Statoil looked at what it had done before on the Ormen Lange subsea-to-shore project offshore Norway. This created a concept with large manifolds, dual pipelines, dual services lines, dual umbilicals, “loads of redundancy.” This was seen to be too expensive and would require mobilization of heavy lift vessels to Tanzania, where there were no heavy lift vessels before. The firm then looked at its leaner Snohvit subsea to shore development, and took that concept further – making it event leaner.
“The concept is a daisy chain layout, with no manifolds, no large modules to be lifted, simple inline Ts on the flowlines to connect each well, too,” Eliassen says. “It allows us to spread the Xmas trees around on the seabed so we have an easier well path and lower drilling costs. All of this made the system a lot cheaper and we managed to cut something like 30% of the cost from the original system we had. Cutting cost on this project is very important. It’s a huge investment project.”
Statoil is now going into an equipment and technology selection phase. Eliassen is very clear that the company only wants already proven equipment and technologies as far as is feasibly possible. “We don’t want to go into any technology development programs or technology qualification programs that we don’t absolutely have to do,” he says. “We need to get together with industry and our partners – ExxonMobil has a lot of ultra-deepwater experience – to find out if there’s anything out there we can use copy and standardize.

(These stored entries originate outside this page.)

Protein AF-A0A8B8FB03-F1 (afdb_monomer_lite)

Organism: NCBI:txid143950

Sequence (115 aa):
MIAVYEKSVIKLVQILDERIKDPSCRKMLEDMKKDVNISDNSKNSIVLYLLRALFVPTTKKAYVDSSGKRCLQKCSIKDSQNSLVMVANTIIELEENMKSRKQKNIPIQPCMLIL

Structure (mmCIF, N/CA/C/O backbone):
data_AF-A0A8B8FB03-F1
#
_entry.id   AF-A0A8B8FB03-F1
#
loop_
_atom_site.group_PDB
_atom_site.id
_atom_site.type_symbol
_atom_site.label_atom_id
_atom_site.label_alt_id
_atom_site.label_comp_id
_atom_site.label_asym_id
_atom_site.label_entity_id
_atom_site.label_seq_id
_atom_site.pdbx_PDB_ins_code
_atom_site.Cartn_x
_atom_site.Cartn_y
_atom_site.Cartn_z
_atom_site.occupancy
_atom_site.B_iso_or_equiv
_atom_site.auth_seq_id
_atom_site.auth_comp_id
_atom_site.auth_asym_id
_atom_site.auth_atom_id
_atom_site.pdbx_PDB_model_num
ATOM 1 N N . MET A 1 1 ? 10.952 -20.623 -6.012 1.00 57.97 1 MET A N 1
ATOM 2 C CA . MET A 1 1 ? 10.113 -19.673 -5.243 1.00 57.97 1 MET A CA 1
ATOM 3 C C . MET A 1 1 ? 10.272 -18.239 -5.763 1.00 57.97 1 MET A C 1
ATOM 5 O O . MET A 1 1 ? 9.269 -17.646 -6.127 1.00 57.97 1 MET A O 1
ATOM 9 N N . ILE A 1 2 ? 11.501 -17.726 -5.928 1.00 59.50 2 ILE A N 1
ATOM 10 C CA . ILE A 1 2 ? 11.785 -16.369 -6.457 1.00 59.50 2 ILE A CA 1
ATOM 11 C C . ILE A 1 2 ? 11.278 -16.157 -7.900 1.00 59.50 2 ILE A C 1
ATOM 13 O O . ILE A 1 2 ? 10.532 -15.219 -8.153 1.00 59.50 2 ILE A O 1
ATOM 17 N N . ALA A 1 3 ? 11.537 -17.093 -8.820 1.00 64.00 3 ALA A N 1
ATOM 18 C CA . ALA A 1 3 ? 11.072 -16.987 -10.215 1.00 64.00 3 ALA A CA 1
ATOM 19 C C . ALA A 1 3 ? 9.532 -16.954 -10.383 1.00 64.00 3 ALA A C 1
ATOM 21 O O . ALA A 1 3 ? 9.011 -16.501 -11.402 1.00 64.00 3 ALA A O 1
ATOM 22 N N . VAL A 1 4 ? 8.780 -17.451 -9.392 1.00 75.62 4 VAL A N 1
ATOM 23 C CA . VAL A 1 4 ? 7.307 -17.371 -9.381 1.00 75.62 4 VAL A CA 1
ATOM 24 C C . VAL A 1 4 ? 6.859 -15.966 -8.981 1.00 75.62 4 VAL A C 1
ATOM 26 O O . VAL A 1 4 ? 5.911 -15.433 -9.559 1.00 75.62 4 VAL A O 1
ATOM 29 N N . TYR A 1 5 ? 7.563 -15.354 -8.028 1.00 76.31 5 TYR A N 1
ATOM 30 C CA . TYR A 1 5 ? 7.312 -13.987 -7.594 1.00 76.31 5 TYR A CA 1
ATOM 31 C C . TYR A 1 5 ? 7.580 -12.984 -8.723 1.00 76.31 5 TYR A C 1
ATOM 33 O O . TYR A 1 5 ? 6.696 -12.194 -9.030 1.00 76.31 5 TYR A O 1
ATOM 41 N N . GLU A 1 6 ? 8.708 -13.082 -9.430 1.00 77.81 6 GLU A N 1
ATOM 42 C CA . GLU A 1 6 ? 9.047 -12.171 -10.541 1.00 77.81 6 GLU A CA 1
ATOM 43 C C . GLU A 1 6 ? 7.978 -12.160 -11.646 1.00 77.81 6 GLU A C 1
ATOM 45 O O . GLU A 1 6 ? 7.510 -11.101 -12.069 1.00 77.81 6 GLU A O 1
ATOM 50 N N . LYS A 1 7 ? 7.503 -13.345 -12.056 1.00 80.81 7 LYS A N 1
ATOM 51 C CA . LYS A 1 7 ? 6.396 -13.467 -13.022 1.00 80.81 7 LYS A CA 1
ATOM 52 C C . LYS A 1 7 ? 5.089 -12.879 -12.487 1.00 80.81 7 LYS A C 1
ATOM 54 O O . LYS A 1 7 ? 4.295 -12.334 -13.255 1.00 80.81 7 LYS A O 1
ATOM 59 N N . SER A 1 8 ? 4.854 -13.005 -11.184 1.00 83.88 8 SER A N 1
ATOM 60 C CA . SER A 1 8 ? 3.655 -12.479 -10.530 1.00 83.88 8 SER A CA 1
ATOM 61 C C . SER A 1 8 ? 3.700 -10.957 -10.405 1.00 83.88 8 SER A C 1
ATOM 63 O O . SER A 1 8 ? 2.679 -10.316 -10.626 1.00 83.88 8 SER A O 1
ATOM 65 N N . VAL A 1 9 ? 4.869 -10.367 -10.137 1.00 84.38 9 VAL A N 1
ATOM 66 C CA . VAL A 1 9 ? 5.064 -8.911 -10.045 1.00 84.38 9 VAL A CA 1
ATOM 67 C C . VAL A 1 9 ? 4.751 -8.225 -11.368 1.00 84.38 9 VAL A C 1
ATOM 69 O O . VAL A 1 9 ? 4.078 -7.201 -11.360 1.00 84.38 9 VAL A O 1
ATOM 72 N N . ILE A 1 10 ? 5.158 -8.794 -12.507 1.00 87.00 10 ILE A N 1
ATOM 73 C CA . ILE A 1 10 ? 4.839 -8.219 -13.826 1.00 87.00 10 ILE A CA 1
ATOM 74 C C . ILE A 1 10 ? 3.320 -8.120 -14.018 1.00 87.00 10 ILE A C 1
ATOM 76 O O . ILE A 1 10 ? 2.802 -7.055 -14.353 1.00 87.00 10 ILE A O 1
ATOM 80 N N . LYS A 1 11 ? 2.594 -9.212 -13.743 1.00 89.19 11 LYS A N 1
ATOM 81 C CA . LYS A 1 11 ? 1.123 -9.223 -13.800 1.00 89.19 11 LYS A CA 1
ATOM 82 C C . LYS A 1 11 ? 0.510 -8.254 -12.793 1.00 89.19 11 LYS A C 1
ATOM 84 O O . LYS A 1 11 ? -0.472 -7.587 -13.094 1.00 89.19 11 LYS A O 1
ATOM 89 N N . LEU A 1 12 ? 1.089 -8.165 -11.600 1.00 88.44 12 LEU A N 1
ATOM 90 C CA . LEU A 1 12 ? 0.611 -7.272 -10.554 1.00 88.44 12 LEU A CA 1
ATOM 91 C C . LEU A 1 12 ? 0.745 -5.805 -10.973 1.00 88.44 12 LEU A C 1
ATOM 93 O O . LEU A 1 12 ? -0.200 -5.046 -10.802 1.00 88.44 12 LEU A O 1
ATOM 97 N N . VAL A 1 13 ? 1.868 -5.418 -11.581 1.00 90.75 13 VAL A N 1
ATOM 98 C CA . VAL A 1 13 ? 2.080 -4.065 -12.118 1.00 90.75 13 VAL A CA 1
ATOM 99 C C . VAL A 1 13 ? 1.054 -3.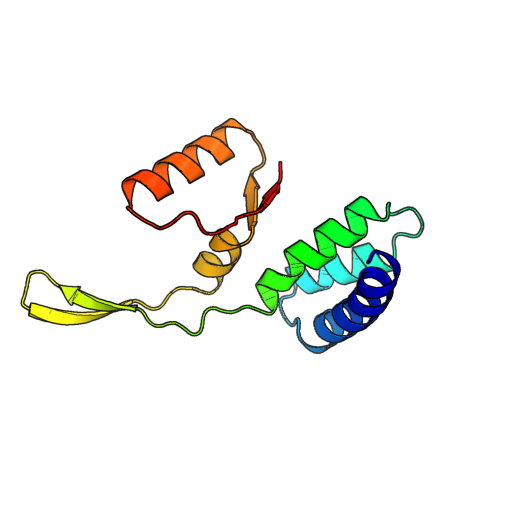734 -13.202 1.00 90.75 13 VAL A C 1
ATOM 101 O O . VAL A 1 13 ? 0.512 -2.633 -13.186 1.00 90.75 13 VAL A O 1
ATOM 104 N N . GLN A 1 14 ? 0.730 -4.679 -14.089 1.00 91.50 14 GLN A N 1
ATOM 105 C CA . GLN A 1 14 ? -0.337 -4.495 -15.084 1.00 91.50 14 GLN A CA 1
ATOM 106 C C . GLN A 1 14 ? -1.698 -4.255 -14.415 1.00 91.50 14 GLN A C 1
ATOM 108 O O . GLN A 1 14 ? -2.388 -3.292 -14.737 1.00 91.50 14 GLN A O 1
ATOM 113 N N . ILE A 1 15 ? -2.055 -5.071 -13.416 1.00 90.94 15 ILE A N 1
ATOM 114 C CA . ILE A 1 15 ? -3.303 -4.902 -12.656 1.00 90.94 15 ILE A CA 1
ATOM 115 C C . ILE A 1 15 ? -3.341 -3.535 -11.959 1.00 90.94 15 ILE A C 1
ATOM 117 O O . ILE A 1 15 ? -4.373 -2.864 -11.980 1.00 90.94 15 ILE A O 1
ATOM 121 N N . LEU A 1 16 ? -2.235 -3.113 -11.340 1.00 90.75 16 LEU A N 1
ATOM 122 C CA . LEU A 1 16 ? -2.126 -1.806 -10.688 1.00 90.75 16 LEU A CA 1
ATOM 123 C C . LEU A 1 16 ? -2.351 -0.674 -11.698 1.00 90.75 16 LEU A C 1
ATOM 125 O O . LEU A 1 16 ? -3.097 0.259 -11.404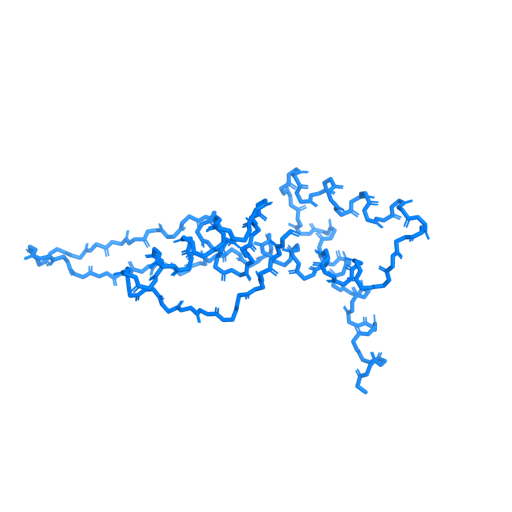 1.00 90.75 16 LEU A O 1
ATOM 129 N N . ASP A 1 17 ? -1.776 -0.783 -12.892 1.00 91.50 17 ASP A N 1
ATOM 130 C CA . ASP A 1 17 ? -1.907 0.222 -13.946 1.00 91.50 17 ASP A CA 1
ATOM 131 C C . ASP A 1 17 ? -3.335 0.348 -14.494 1.00 91.50 17 ASP A C 1
ATOM 133 O O . ASP A 1 17 ? -3.794 1.444 -14.812 1.00 91.50 17 ASP A O 1
ATOM 137 N N . GLU A 1 18 ? -4.080 -0.752 -14.563 1.00 91.38 18 GLU A N 1
ATOM 138 C CA . GLU A 1 18 ? -5.477 -0.742 -15.010 1.00 91.38 18 GLU A CA 1
ATOM 139 C C . GLU A 1 18 ? -6.439 -0.250 -13.920 1.00 91.38 18 GLU A C 1
ATOM 141 O O . GLU A 1 18 ? -7.424 0.444 -14.196 1.00 91.38 18 GLU A O 1
ATOM 146 N N . ARG A 1 19 ? -6.194 -0.645 -12.666 1.00 88.00 19 ARG A N 1
ATOM 147 C CA . ARG A 1 19 ? -7.177 -0.523 -11.580 1.00 88.00 19 ARG A CA 1
ATOM 148 C C . ARG A 1 19 ? -6.973 0.700 -10.695 1.00 88.00 19 ARG A C 1
ATOM 150 O O . ARG A 1 19 ? -7.959 1.196 -10.144 1.00 88.00 19 ARG A O 1
ATOM 157 N N . ILE A 1 20 ? -5.748 1.208 -10.549 1.00 87.94 20 ILE A N 1
ATOM 158 C CA . ILE A 1 20 ? -5.492 2.399 -9.735 1.00 87.94 20 ILE A CA 1
ATOM 159 C C . ILE A 1 20 ? -5.984 3.643 -10.477 1.00 87.94 20 ILE A C 1
ATOM 161 O O . ILE A 1 20 ? -5.550 3.964 -11.584 1.00 87.94 20 ILE A O 1
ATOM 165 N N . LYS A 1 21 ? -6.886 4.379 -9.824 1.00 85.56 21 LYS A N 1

If there is, we will do it in Tanzania.”
Based on a request by Tanzanian authorities, the onshore processing terminal will be built under a partnership between the operators on Blocks 1, 2, 3 and 4, led by BG Group.
A memorandum of understanding between the government of Tanzania, the partners in Blocks 1, 3 and 4 and the partners in Block 2 was signed in April 2014. A contract for the LNG plant pre-FEED was awarded in August 2014. A joint integrated project team is working on the project in London working on the onshore project.
“We believe we’ve found a feasible and cost effective solution – subsea to shore into a common LNG plant,” Eliassen says. “There are still some challenges, notably on the seabed in 2500m water depth and we need to work together with the industry and our partners to come up with cost effective solutions for this development.”
Statoil’s Tanzania office, in Dar es Salaam, has about 50 people, mostly local with about 15-20 people Norwegians.